What is the smart substitution for solving this integral?

[XtremePhysX]

Homework Statement

Find:

Homework Equations

\int \frac{dx}{1+x^{\frac{1}{4}}}

The Attempt at a Solution

I tried partial fractions and substitution, did work.
Tried to do it with a contour integral didn't work.
please show all working.

 

[XtremePhysX]

Do we split the integral by completing the square?

 

[micromass]

I tried partial fractions and substitution, did work.
Tried to do it with a contour integral didn't work.

Can you show us EXACTLY what you tried??

please show all working.

No, we will not. Read the forum rules. We will NOT provide you with a solution. You will have to find it yourself using our hints.

 

[XtremePhysX]

\int \frac{1}{(1+\sqrt[4]{x})^{2}-2\sqrt{x}}
then partial fractions to split the integral but it got tedious and I am not sure if I am on the right track, i need the solution asap, please help me.

 

[micromass]

\int \frac{1}{(1+\sqrt[4]{x})^{2}-2\sqrt{x}}
then partial fractions to split the integral but it got tedious and I am not sure if I am on the right track,

You can simplofy the integral to an integral of a rational functon

\int \frac{1}{1+\sqrt[4]{x}}dx

by applying a substitution. Do you see an easy substitution that you can do?

i need the solution asap, please help me.

Please don't post stuff like this. If you want help fast, you should have posted sooner. It's not nice of you to push people like this.

 

[XtremePhysX]

You can simplofy the integral to an integral of a rational functon

\int \frac{1}{1+\sqrt[4]{x}}dx

by applying a substitution. Do you see an easy substitution that you can do?



Please don't post stuff like this. If you want help fast, you should have posted sooner. It's not nice of you to push people like this.

No, not really.
What would you use as a substitution?

 

[micromass]

Take u=\sqrt[4]{x}. After that substitution, it should be easy.

 

[XtremePhysX]

I think I was able to do it with a substitution.
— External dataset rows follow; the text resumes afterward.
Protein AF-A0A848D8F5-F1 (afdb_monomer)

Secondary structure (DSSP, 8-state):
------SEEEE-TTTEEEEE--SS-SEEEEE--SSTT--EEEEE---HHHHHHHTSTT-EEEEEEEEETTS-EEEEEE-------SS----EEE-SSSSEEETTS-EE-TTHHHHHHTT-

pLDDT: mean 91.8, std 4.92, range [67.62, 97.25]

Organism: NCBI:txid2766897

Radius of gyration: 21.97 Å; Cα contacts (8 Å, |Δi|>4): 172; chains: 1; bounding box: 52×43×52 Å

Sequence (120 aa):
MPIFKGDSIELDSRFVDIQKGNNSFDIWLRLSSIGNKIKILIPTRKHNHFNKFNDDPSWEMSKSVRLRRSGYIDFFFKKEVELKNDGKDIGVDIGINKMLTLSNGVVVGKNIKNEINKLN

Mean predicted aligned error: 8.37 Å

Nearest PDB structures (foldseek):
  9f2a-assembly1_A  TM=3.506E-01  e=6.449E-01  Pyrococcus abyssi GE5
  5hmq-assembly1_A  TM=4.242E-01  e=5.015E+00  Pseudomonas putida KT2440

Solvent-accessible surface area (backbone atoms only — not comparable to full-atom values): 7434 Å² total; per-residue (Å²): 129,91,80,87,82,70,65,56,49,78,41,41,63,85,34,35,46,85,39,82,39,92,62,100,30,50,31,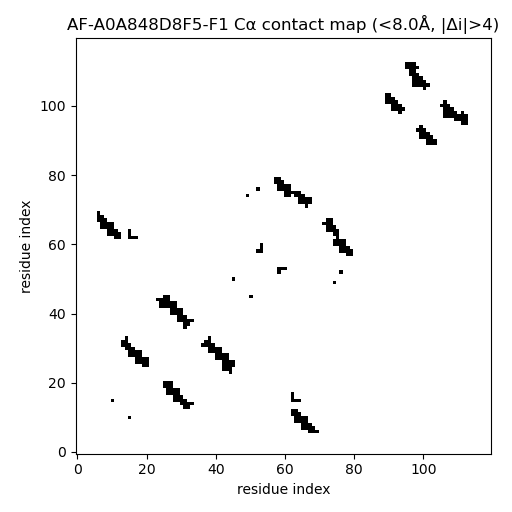33,41,34,41,36,85,78,54,94,87,46,70,49,76,46,78,39,67,80,47,73,75,52,47,63,44,72,74,34,88,72,40,44,75,50,64,35,38,32,46,32,75,88,74,49,74,48,78,44,70,47,58,91,71,86,75,81,89,74,82,81,88,70,52,76,46,76,47,66,68,31,45,35,39,36,72,83,72,52,72,42,50,68,57,45,44,61,58,55,58,72,78,110

Foldseek 3Di:
DDDDPDQKDKDALVFWDWDADDPPFGIWIWGAPPPPRDIDTDGHHDDPVNCVQVVDPQKDWGRMWMQGNVRDIHTDIDGDDDDDPDDDDWDWDADLCFGTQTPVRDTHRNCNNVVVVVVD

Structure (mmCIF, N/CA/C/O backbone):
data_AF-A0A848D8F5-F1
#
_entry.id   AF-A0A848D8F5-F1
#
loop_
_atom_site.group_PDB
_atom_site.id
_atom_site.type_symbol
_atom_site.label_atom_id
_atom_site.label_alt_id
_atom_site.label_comp_id
_atom_site.label_asym_id
_atom_site.label_entity_id
_atom_site.label_seq_id
_atom_site.pdbx_PDB_ins_code
_atom_site.Cartn_x
_atom_site.Cartn_y
_atom_site.Cartn_z
_atom_site.occupancy
_atom_site.B_iso_or_equiv
_atom_site.auth_seq_id
_atom_site.auth_comp_id
_atom_site.auth_asym_id
_atom_site.auth_atom_id
_atom_site.pdbx_PDB_model_num
ATOM 1 N N . MET A 1 1 ? -31.681 -9.246 -2.736 1.00 67.62 1 MET A N 1
ATOM 2 C CA . MET A 1 1 ? -30.447 -8.579 -2.260 1.00 67.62 1 MET A CA 1
ATOM 3 C C . MET A 1 1 ? -29.375 -8.705 -3.329 1.00 67.62 1 MET A C 1
ATOM 5 O O . MET A 1 1 ? -29.306 -9.770 -3.934 1.00 67.62 1 MET A O 1
ATOM 9 N N . PRO A 1 2 ? -28.565 -7.666 -3.580 1.00 82.31 2 PRO A N 1
ATOM 10 C CA . PRO A 1 2 ? -27.401 -7.795 -4.452 1.00 82.31 2 PRO A CA 1
ATOM 11 C C . PRO A 1 2 ? -26.398 -8.794 -3.853 1.00 82.31 2 PRO A C 1
ATOM 13 O O . PRO A 1 2 ? -26.169 -8.791 -2.644 1.00 82.31 2 PRO A O 1
ATOM 16 N N . ILE A 1 3 ? -25.816 -9.651 -4.696 1.00 87.50 3 ILE A N 1
ATOM 17 C CA . ILE A 1 3 ? -24.793 -10.630 -4.301 1.00 87.50 3 ILE A CA 1
ATOM 18 C C . ILE A 1 3 ? -23.467 -10.198 -4.916 1.00 87.50 3 ILE A C 1
ATOM 20 O O . ILE A 1 3 ? -23.317 -10.180 -6.139 1.00 87.50 3 ILE A O 1
ATOM 24 N N . PHE A 1 4 ? -22.496 -9.871 -4.068 1.00 86.75 4 PHE A N 1
ATOM 25 C CA . PHE A 1 4 ? -21.147 -9.557 -4.514 1.00 86.75 4 PHE A CA 1
ATOM 26 C C . PHE A 1 4 ? -20.372 -10.846 -4.816 1.00 86.75 4 PHE A C 1
ATOM 28 O O . PHE A 1 4 ? -20.207 -11.696 -3.943 1.00 86.75 4 PHE A O 1
ATOM 35 N N . LYS A 1 5 ? -19.889 -10.997 -6.055 1.00 92.00 5 LYS A N 1
ATOM 36 C CA . LYS A 1 5 ? -19.143 -12.189 -6.499 1.00 92.00 5 LYS A CA 1
ATOM 37 C C . LYS A 1 5 ? -17.627 -11.994 -6.576 1.00 92.00 5 LYS A C 1
ATOM 39 O O . LYS A 1 5 ? -16.938 -12.979 -6.804 1.00 92.00 5 LYS A O 1
ATOM 44 N N . GLY A 1 6 ? -17.110 -10.786 -6.349 1.00 92.94 6 GLY A N 1
ATOM 45 C CA . GLY A 1 6 ? -15.676 -10.510 -6.447 1.00 92.94 6 GLY A CA 1
ATOM 46 C C . GLY A 1 6 ? -14.845 -11.141 -5.326 1.00 92.94 6 GLY A C 1
ATOM 47 O O . GLY A 1 6 ? -15.342 -11.407 -4.226 1.00 92.94 6 GLY A O 1
ATOM 48 N N . ASP A 1 7 ? -13.560 -11.342 -5.606 1.00 95.31 7 ASP A N 1
ATOM 49 C CA . ASP A 1 7 ? -12.598 -11.945 -4.672 1.00 95.31 7 ASP A CA 1
ATOM 50 C C . ASP A 1 7 ? -12.017 -10.953 -3.667 1.00 95.31 7 ASP A C 1
ATOM 52 O O . ASP A 1 7 ? -11.322 -11.343 -2.729 1.00 95.31 7 ASP A O 1
ATOM 56 N N . SER A 1 8 ? -12.288 -9.663 -3.843 1.00 96.06 8 SER A N 1
ATOM 57 C CA . SER A 1 8 ? -11.871 -8.638 -2.898 1.00 96.06 8 SER A CA 1
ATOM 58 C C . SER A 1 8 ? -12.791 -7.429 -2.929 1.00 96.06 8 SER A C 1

\int \frac{1}{1+x^{\frac{1}{4}}} dx \\ $Let u^4=x $ \therefore 4u^3 du = dx \\ I=4 \int \frac{u^3}{1+u} du\\ = 4\int u^2-u+1-\frac{1}{1+u} du $ by long division or synthetic division $ \\ = 4 \int [\frac{u^3}{3}-\frac{u^2}{2}+u-\ln (u+1)]du = 4[\frac{x^{\frac{3}{4}}}{3}-\frac{x^{\frac{1}{2}}}{2}+x^{\frac{1}{4}}-\ln ( x^{\frac{1}{4}}+1)]+C

 

[XtremePhysX]

\int \frac{1}{\sqrt{e^{2x}-1}} dx

Can be done in about five easy lines with a smart substitution.

But I don't know what to use as a substitution, can you please help me?

 

[XtremePhysX]

Do I let u=e^x?

 

[dextercioby]

Well, just like above, get rid of the 'nasty' part, in this case, the exponential.

 

[micromass]

I think I was able to do it with a substitution.

\int \frac{1}{1+x^{\frac{1}{4}}} dx \\ $Let u^4=x $ \therefore 4u^3 du = dx \\ I=4 \int \frac{u^3}{1+u} du\\ = 4\int u^2-u+1-\frac{1}{1+u} du $ by long division or synthetic division $ \\ = 4 \int [\frac{u^3}{3}-\frac{u^2}{2}+u-\ln (u+1)]du = 4[\frac{x^{\frac{3}{4}}}{3}-\frac{x^{\frac{1}{2}}}{2}+x^{\frac{1}{4}}-\ln ( x^{\frac{1}{4}}+1)]+C

That last line doesn't make sense. You can't say

4\int u^2-u+1-\frac{1}{1+u} du= 4 \int [\frac{u^3}{3}-\frac{u^2}{2}+u-\ln (u+1)]du

You're not taking the integral anymore in the right hand side. You should write

4\int u^2-u+1-\frac{1}{1+u} du= 4 [\frac{u^3}{3}-\frac{u^2}{2}+u-\ln (u+1)]

But anyway, the solution is correct!

 

[micromass]

\int \frac{1}{\sqrt{e^{2x}-1}} dx

Can be done in about five easy lines with a smart substitution.

But I don't know what to use as a substitution, can you please help me?

Please start a new thread for a new problem.